Sorry for the confusion. Hopefully that helps clear it up and didn’t make things even more confusing!

3 Likes

It is clear now. Chapter 9 (p 118-119) presented three functions:

We can compute the point prediction:
y_point_pred_2 <- predict(fit_2, newdata=new)
and simulations of the linear predictor:
y_linpred_2 <- posterior_linpred(fit_2, newdata=new)
And we can compute posterior predictive simulations for a single new person of height 70 inches:
y_postpred_2 <- posterior_predict(fit_2, newdata=new)

My takeaway is that in rstanarm the first of these is not needed. Given y=a+bx +error use posterior_linpred for simulations of y_i from x_i with no error term and posterior_predict to get y_i with an error term.

These two versions of p1 with A = sims[,1] + sims[,2] %*% t(x) are exactly the same:

p1=posterior_linpred(fit) |> apply(2, mean) 
p1=A |> apply(2, mean)                      

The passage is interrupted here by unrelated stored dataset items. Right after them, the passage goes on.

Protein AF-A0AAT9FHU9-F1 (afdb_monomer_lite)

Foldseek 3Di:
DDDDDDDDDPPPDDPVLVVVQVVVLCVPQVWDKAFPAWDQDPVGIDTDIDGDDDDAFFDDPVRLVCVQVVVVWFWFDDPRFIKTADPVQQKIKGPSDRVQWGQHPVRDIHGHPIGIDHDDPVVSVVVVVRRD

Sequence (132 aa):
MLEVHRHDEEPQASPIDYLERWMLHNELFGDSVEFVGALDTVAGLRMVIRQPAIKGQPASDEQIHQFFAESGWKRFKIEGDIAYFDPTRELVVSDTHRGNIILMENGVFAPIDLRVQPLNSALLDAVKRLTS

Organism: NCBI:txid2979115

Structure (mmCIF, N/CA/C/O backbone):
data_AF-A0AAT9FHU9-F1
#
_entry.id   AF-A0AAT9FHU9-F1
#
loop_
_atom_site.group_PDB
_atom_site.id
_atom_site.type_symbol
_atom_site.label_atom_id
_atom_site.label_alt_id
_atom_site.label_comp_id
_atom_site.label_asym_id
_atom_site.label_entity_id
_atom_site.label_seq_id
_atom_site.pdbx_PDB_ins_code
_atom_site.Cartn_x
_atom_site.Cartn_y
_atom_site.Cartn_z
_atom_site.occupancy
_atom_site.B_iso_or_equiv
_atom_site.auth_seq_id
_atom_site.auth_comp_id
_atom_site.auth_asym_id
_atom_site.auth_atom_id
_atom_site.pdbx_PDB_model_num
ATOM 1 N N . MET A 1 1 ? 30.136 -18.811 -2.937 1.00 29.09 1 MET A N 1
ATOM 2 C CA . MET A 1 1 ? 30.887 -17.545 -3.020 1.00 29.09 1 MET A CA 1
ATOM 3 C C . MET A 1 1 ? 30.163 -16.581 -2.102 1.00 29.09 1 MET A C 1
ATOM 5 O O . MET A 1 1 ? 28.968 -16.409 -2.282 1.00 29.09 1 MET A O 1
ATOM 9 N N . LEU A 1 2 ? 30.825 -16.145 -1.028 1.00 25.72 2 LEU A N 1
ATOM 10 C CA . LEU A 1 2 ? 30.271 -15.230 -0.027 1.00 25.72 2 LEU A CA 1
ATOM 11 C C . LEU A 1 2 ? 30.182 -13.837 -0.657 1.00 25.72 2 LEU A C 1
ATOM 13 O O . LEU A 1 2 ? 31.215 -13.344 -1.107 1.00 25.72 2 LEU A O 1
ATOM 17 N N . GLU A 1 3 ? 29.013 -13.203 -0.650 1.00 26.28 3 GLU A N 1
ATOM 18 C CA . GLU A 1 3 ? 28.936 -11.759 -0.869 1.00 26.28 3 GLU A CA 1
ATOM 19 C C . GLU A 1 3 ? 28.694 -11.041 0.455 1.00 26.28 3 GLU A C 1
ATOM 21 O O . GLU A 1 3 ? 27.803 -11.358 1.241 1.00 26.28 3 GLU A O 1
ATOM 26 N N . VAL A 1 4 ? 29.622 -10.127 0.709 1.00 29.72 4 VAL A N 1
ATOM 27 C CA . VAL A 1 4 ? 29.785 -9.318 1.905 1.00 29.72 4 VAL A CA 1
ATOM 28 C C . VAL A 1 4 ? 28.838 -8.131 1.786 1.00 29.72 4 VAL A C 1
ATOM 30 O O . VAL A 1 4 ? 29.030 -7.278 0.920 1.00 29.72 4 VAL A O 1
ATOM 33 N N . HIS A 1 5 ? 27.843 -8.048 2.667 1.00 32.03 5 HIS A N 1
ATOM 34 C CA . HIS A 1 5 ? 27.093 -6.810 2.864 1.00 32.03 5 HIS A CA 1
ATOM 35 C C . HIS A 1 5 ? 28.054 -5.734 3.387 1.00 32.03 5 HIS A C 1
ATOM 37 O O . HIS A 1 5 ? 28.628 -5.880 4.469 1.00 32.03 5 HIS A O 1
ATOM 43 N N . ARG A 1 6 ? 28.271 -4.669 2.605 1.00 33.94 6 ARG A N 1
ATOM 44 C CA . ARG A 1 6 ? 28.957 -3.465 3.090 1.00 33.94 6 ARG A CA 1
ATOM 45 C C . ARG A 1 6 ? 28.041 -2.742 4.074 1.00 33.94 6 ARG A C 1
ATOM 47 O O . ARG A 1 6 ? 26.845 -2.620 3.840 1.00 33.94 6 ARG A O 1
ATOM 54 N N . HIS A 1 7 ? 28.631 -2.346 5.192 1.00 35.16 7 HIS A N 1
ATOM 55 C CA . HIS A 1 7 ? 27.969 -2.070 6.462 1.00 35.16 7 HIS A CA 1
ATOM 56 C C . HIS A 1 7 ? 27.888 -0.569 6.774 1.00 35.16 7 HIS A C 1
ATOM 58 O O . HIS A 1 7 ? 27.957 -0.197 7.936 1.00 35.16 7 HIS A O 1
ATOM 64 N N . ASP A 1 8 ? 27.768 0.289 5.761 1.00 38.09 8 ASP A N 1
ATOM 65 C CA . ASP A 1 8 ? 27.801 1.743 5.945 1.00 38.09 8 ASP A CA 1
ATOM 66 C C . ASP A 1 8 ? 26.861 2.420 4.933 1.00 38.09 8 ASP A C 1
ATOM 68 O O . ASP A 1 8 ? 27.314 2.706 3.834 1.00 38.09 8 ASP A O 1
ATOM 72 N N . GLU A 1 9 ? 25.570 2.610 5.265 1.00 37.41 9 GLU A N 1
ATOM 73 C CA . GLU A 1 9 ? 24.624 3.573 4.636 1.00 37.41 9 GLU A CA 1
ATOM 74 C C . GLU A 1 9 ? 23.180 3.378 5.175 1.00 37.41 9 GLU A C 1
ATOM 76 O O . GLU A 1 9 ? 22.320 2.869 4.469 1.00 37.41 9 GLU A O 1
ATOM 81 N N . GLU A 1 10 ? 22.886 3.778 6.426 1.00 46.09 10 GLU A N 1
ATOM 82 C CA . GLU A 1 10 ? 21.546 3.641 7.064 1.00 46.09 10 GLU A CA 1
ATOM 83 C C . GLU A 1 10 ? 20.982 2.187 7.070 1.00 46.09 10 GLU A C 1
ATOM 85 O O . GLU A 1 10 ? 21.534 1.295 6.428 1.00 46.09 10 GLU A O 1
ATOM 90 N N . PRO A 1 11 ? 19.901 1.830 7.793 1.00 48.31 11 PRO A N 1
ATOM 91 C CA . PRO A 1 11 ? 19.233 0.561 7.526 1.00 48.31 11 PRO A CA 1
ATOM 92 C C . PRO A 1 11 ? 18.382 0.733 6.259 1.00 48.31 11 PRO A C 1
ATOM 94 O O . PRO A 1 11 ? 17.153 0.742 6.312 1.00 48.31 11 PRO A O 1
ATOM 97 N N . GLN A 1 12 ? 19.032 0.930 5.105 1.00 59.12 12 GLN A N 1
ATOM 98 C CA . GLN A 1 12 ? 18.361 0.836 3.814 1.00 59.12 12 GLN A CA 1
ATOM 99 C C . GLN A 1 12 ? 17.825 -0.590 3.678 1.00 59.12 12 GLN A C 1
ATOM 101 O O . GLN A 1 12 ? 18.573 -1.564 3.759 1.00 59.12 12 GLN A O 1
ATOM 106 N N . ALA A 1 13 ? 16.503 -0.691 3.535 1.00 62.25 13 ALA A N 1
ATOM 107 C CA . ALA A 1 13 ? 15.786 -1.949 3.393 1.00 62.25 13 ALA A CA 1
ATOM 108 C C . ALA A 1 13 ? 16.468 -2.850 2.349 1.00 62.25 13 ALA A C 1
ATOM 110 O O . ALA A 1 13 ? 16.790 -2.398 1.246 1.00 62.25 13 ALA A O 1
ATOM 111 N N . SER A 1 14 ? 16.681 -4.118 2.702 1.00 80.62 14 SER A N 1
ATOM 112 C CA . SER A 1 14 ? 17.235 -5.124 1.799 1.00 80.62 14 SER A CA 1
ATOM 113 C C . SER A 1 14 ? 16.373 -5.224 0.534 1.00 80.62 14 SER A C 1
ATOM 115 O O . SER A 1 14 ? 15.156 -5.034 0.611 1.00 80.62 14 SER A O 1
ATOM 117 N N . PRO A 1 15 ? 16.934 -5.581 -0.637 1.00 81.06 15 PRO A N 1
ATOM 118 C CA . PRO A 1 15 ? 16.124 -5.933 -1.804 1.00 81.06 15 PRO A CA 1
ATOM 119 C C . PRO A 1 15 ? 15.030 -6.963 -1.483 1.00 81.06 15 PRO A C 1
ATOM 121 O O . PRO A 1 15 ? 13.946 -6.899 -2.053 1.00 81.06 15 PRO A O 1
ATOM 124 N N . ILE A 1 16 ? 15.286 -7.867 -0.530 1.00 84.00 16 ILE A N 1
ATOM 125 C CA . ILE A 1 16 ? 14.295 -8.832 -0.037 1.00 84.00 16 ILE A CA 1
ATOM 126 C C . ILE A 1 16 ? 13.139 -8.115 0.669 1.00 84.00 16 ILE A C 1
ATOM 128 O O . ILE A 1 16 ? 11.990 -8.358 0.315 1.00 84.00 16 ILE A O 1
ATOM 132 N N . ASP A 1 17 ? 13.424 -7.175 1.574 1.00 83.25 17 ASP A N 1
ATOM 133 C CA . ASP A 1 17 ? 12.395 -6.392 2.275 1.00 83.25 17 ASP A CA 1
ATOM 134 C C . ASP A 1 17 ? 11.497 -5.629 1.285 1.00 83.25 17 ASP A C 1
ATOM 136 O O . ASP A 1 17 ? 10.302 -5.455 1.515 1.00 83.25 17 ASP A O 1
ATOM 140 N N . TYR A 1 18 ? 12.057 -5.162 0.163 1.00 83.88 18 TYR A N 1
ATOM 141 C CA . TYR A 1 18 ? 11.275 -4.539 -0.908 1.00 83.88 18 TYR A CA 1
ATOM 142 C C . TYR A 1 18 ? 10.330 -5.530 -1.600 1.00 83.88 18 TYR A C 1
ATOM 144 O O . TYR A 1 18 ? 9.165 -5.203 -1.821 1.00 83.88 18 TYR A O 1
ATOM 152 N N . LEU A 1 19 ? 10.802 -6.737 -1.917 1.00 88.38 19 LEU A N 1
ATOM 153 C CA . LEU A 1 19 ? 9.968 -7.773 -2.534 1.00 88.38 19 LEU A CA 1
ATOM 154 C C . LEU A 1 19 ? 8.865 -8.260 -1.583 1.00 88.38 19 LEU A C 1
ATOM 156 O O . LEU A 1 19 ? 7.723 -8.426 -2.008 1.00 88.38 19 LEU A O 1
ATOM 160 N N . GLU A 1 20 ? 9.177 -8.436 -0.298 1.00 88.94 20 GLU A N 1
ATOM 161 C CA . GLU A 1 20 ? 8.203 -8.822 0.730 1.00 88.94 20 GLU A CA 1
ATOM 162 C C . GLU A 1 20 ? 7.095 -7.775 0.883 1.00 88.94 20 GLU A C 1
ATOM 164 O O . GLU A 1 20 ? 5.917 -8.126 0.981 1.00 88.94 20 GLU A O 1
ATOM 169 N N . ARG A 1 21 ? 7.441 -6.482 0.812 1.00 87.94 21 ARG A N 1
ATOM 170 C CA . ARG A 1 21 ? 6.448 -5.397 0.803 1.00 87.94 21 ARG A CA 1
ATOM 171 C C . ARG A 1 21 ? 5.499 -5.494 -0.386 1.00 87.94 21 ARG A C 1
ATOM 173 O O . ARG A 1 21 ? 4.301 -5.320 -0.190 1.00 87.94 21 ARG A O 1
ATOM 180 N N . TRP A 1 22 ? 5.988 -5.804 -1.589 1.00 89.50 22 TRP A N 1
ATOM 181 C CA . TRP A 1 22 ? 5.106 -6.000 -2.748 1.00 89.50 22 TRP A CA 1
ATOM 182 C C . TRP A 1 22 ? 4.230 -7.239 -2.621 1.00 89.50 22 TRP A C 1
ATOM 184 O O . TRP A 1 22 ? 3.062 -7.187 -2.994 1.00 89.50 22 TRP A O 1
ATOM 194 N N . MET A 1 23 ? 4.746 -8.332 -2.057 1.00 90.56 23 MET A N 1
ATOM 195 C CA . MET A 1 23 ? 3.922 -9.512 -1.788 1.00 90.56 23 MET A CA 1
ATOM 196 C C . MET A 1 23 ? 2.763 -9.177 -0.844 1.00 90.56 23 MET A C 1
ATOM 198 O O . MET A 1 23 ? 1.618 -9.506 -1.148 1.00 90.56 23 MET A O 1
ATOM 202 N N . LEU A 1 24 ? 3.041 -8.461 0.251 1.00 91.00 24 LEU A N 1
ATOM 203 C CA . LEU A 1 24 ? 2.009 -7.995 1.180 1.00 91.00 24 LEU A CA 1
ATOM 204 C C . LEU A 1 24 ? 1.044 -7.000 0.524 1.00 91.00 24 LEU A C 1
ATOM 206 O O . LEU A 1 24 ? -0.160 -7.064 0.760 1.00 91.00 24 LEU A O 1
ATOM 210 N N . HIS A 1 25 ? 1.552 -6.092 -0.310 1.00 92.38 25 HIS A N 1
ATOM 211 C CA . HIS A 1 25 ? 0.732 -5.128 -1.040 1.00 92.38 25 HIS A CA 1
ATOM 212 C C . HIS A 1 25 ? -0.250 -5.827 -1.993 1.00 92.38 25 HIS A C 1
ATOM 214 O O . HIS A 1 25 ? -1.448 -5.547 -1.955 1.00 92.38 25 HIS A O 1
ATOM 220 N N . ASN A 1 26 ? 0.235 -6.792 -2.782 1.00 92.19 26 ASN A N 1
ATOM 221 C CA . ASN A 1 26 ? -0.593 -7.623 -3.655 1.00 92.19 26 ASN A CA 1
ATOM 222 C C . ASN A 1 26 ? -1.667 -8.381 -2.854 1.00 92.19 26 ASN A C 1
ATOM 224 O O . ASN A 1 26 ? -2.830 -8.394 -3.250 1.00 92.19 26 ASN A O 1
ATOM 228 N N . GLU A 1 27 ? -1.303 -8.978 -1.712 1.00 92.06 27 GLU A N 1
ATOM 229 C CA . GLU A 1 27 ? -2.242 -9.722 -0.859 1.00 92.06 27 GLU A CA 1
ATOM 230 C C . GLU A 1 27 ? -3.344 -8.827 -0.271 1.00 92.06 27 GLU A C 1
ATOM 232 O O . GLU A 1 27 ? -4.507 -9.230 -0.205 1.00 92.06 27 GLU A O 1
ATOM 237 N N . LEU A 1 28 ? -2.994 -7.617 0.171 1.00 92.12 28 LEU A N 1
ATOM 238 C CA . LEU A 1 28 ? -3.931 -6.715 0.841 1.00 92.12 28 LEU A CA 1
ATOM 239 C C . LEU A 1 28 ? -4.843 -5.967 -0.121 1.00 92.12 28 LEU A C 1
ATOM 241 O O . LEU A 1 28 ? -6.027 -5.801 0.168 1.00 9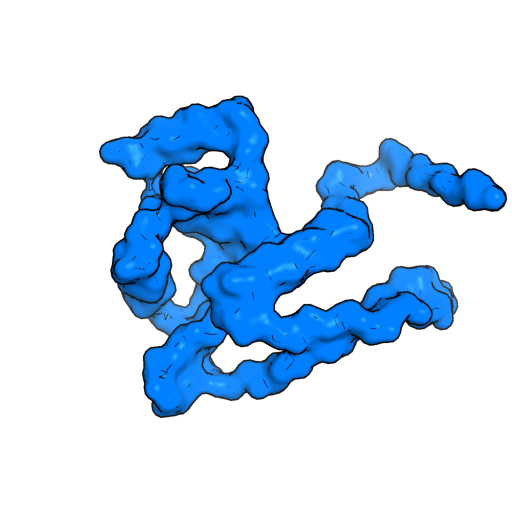2.12 28 LEU A O 1
ATOM 245 N N . PHE A 1 29 ? -4.290 -5.484 -1.230 1.00 90.94 29 PHE A N 1
ATOM 246 C CA . PHE A 1 29 ? -4.971 -4.527 -2.101 1.00 90.94 29 PHE A CA 1
ATOM 247 C C . PHE A 1 29 ? -5.346 -5.110 -3.462 1.00 90.94 29 PHE A C 1
ATOM 249 O O . PHE A 1 29 ? -5.931 -4.410 -4.285 1.00 90.94 29 PHE A O 1
ATOM 256 N N . GLY A 1 30 ? -5.048 -6.391 -3.698 1.00 87.19 30 GLY A N 1
ATOM 257 C CA . GLY A 1 30 ? -5.331 -7.049 -4.973 1.00 87.19 30 GLY A CA 1
ATOM 258 C C . GLY A 1 30 ? -4.492 -6.499 -6.125 1.00 87.19 30 GLY A C 1
ATOM 259 O O . GLY A 1 30 ? -4.888 -6.622 -7.284 1.00 87.19 30 GLY A O 1
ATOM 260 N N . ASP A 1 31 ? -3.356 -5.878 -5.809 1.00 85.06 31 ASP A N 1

These two versions of p0, as Jonah told me, are exactly the same:

p0 = predict(fit) |> as.numeric()           
p0 = median(sims[,1]) + median(sims[,2])*x      

Though the matrix version q0 = A |> apply(2, median) is slightly different, I think I can assume q0 to be what predict does.

Thank you very much for your time!

Yes, exactly.

I think this is just because doing this computation using all posterior draws and then taking the median isn’t guaranteed to be identical to taking the medians of the draws of a and b first and using them to compute the prediction.